▶ [WHAT YOU NEED TO DO]
Exactly the lines starting at the line containing "ATOM 110 O O" and ending at the line containing "ATOM 118 O O" are to be written out from the listing below, both included.

▶ [SOURCE INFORMATION]
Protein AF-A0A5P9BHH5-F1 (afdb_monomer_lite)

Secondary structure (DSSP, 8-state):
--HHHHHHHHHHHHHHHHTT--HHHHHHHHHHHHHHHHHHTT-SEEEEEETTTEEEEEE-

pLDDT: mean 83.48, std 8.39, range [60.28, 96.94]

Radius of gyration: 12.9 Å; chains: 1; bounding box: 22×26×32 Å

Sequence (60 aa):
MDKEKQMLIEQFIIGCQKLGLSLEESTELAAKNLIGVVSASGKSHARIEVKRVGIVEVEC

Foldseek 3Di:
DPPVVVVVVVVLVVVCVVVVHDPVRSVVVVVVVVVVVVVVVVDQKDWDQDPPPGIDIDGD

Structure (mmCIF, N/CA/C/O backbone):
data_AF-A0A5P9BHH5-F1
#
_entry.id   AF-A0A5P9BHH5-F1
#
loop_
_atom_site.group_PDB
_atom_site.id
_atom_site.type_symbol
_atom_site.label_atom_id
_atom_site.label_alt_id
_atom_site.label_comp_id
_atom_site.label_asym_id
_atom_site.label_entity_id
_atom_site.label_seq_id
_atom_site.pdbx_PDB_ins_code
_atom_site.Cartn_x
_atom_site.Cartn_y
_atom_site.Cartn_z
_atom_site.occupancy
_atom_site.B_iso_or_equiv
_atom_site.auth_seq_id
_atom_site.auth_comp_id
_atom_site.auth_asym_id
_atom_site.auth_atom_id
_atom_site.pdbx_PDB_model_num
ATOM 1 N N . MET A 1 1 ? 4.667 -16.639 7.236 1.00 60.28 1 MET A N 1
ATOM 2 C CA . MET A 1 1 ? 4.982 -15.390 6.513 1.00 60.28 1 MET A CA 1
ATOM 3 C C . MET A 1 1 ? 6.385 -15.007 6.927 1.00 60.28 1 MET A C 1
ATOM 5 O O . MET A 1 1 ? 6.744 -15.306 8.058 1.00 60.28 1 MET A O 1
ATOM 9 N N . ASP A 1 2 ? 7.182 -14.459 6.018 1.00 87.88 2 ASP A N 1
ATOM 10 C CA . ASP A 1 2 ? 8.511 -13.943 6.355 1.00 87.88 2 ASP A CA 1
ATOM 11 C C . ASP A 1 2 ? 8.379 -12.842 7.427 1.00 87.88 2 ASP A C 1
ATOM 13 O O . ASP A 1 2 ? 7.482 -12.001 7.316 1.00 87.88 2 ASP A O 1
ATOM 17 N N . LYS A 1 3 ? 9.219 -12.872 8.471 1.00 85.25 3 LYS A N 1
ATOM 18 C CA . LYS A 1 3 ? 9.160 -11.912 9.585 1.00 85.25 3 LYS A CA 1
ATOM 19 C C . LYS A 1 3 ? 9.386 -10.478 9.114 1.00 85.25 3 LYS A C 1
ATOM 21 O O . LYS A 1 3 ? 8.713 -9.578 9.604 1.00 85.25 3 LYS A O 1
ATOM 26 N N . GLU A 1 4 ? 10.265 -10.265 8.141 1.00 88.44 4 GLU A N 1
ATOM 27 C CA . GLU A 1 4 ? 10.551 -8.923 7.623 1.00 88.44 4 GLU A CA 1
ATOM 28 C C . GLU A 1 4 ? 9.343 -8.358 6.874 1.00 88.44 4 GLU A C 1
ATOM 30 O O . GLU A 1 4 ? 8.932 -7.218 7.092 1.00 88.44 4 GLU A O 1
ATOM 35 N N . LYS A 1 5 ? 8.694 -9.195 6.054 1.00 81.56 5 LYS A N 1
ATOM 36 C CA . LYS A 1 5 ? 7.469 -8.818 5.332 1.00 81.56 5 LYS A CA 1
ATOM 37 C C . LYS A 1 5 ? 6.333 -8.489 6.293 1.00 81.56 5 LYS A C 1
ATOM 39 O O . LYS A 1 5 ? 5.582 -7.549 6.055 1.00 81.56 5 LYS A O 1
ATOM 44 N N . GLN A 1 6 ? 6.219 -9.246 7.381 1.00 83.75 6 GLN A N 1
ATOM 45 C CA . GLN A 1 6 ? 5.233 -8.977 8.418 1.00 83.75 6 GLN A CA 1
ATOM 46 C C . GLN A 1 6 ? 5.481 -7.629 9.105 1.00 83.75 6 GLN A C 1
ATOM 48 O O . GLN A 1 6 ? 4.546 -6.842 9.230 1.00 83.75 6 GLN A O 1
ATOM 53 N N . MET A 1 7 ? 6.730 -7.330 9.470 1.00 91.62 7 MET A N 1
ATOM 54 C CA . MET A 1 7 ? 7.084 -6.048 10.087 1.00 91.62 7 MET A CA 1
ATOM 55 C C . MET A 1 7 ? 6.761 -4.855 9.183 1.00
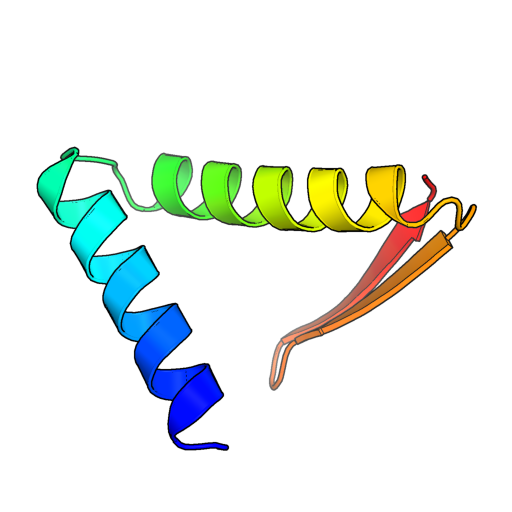 91.62 7 MET A C 1
ATOM 57 O O . MET A 1 7 ? 6.248 -3.850 9.667 1.00 91.62 7 MET A O 1
ATOM 61 N N . LEU A 1 8 ? 7.014 -4.960 7.875 1.00 88.62 8 LEU A N 1
ATOM 62 C CA . LEU A 1 8 ? 6.678 -3.896 6.920 1.00 88.62 8 LEU A CA 1
ATOM 63 C C . LEU A 1 8 ? 5.167 -3.641 6.849 1.00 88.62 8 LEU A C 1
ATOM 65 O O . LEU A 1 8 ? 4.735 -2.489 6.846 1.00 88.62 8 LEU A O 1
ATOM 69 N N . ILE A 1 9 ? 4.360 -4.706 6.835 1.00 87.19 9 ILE A N 1
ATOM 70 C CA . ILE A 1 9 ? 2.893 -4.600 6.845 1.00 87.19 9 ILE A CA 1
ATOM 71 C C . ILE A 1 9 ? 2.416 -3.933 8.140 1.00 87.19 9 ILE A C 1
ATOM 73 O O . ILE A 1 9 ? 1.601 -3.015 8.098 1.00 87.19 9 ILE A O 1
ATOM 77 N N . GLU A 1 10 ? 2.943 -4.356 9.288 1.00 90.56 10 GLU A N 1
ATOM 78 C CA . GLU A 1 10 ? 2.583 -3.789 10.591 1.00 90.56 10 GLU A CA 1
ATOM 79 C C . GLU A 1 10 ? 2.958 -2.302 10.687 1.00 90.56 10 GLU A C 1
ATOM 81 O O . GLU A 1 10 ? 2.147 -1.490 11.131 1.00 90.56 10 GLU A O 1
ATOM 86 N N . GLN A 1 11 ? 4.141 -1.912 10.201 1.00 93.88 11 GLN A N 1
ATOM 87 C CA . GLN A 1 11 ? 4.558 -0.507 10.147 1.00 93.88 11 GLN A CA 1
ATOM 88 C C . GLN A 1 11 ? 3.660 0.335 9.238 1.00 93.88 11 GLN A C 1
ATOM 90 O O . GLN A 1 11 ? 3.300 1.452 9.612 1.00 93.88 11 GLN A O 1
ATOM 95 N N . PHE A 1 12 ? 3.268 -0.195 8.076 1.00 92.88 12 PHE A N 1
ATOM 96 C CA . PHE A 1 12 ? 2.335 0.479 7.175 1.00 92.88 12 PHE A CA 1
ATOM 97 C C . PHE A 1 12 ? 0.974 0.717 7.847 1.00 92.88 12 PHE A C 1
ATOM 99 O O . PHE A 1 12 ? 0.468 1.840 7.826 1.00 92.88 12 PHE A O 1
ATOM 106 N N . ILE A 1 13 ? 0.416 -0.306 8.504 1.00 90.81 13 ILE A N 1
ATOM 107 C CA . ILE A 1 13 ? -0.868 -0.210 9.219 1.00 90.81 13 ILE A CA 1
ATOM 108 C C . ILE A 1 13 ? -0.788 0.832 10.339 1.00 90.81 13 ILE A C 1
ATOM 110 O O . ILE A 1 13 ? -1.652 1.703 10.433 1.00 90.81 13 ILE A O 1
ATOM 114 N N . ILE A 1 14 ? 0.270 0.791 11.156 1.00 95.56 14 ILE A N 1
ATOM 115 C CA . ILE A 1 14 ? 0.494 1.773 12.228 1.00 95.56 14 ILE A CA 1
ATOM 116 C C . ILE A 1 14 ? 0.620 3.189 11.649 1.00 95.56 14 ILE A C 1
ATOM 118 O O . ILE A 1 14 ? 0.097 4.140 12.228 1.00 95.56 14 ILE A O 1
ATOM 122 N N . GLY A 1 15 ? 1.300 3.347 10.511 1.00 95.62 15 GLY A N 1
ATOM 123 C CA . GLY A 1 15 ? 1.409 4.624 9.806 1.00 95.62 15 GLY A CA 1
ATOM 124 C C . GLY A 1 15 ? 0.046 5.179 9.394 1.00 95.62 15 GLY A C 1
ATOM 125 O O . GLY A 1 15 ? -0.259 6.329 9.704 1.00 95.62 15 GLY A O 1
ATOM 126 N N . CYS A 1 16 ? -0.801 4.348 8.780 1.00 95.50 16 CYS A N 1
ATOM 127 C CA . CYS A 1 16 ? -2.157 4.737 8.382 1.00 95.50 16 CYS A CA 1
ATOM 128 C C . CYS A 1 16 ? -3.007 5.161 9.589 1.00 95.50 16 CYS A C 1
ATOM 130 O O . CYS A 1 16 ? -3.673 6.194 9.549 1.00 95.50 16 CYS A O 1
ATOM 132 N N . GLN A 1 17 ? -2.915 4.419 10.698 1.00 92.94 17
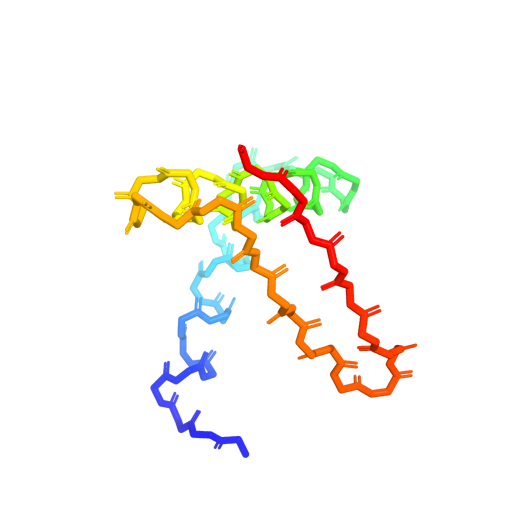 GLN A N 1
ATOM 133 C CA . GLN A 1 17 ? -3.614 4.748 11.944 1.00 92.94 17 GLN A CA 1
ATOM 134 C C . GLN A 1 17 ? -3.147 6.079 12.545 1.00 92.94 17 GLN A C 1
ATOM 136 O O . GLN A 1 17 ? -3.972 6.879 12.978 1.00 92.94 17 GLN A O 1
ATOM 141 N N . LYS A 1 18 ? -1.834 6.348 12.553 1.00 96.94 18 LYS A N 1
ATOM 142 C CA . LYS A 1 18 ? -1.274 7.619 13.049 1.00 96.94 18 LYS A CA 1
ATOM 143 C C . LYS A 1 18 ? -1.711 8.823 12.219 1.00 96.94 18 LYS A C 1
ATOM 145 O O . LYS A 1 18 ? -1.832 9.914 12.764 1.00 96.94 18 LYS A O 1
ATOM 150 N N . LEU A 1 19 ? -1.933 8.620 10.924 1.00 96.06 19 LEU A N 1
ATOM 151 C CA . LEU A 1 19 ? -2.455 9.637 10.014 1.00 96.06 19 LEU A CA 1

▶ [RESULT FOR THIS TASK]
ATOM 110 O O . ILE A 1 13 ? -1.652 1.703 10.433 1.00 90.81 13 ILE A O 1
ATOM 114 N N . ILE A 1 14 ? 0.270 0.791 11.156 1.00 95.56 14 ILE A N 1
ATOM 115 C CA . ILE A 1 14 ? 0.494 1.773 12.228 1.00 95.56 14 ILE A CA 1
ATOM 116 C C . ILE A 1 14 ? 0.620 3.189 11.649 1.00 95.56 14 ILE A C 1
ATOM 118 O O . ILE A 1 14 ? 0.097 4.140 12.228 1.00 95.56 14 ILE A O 1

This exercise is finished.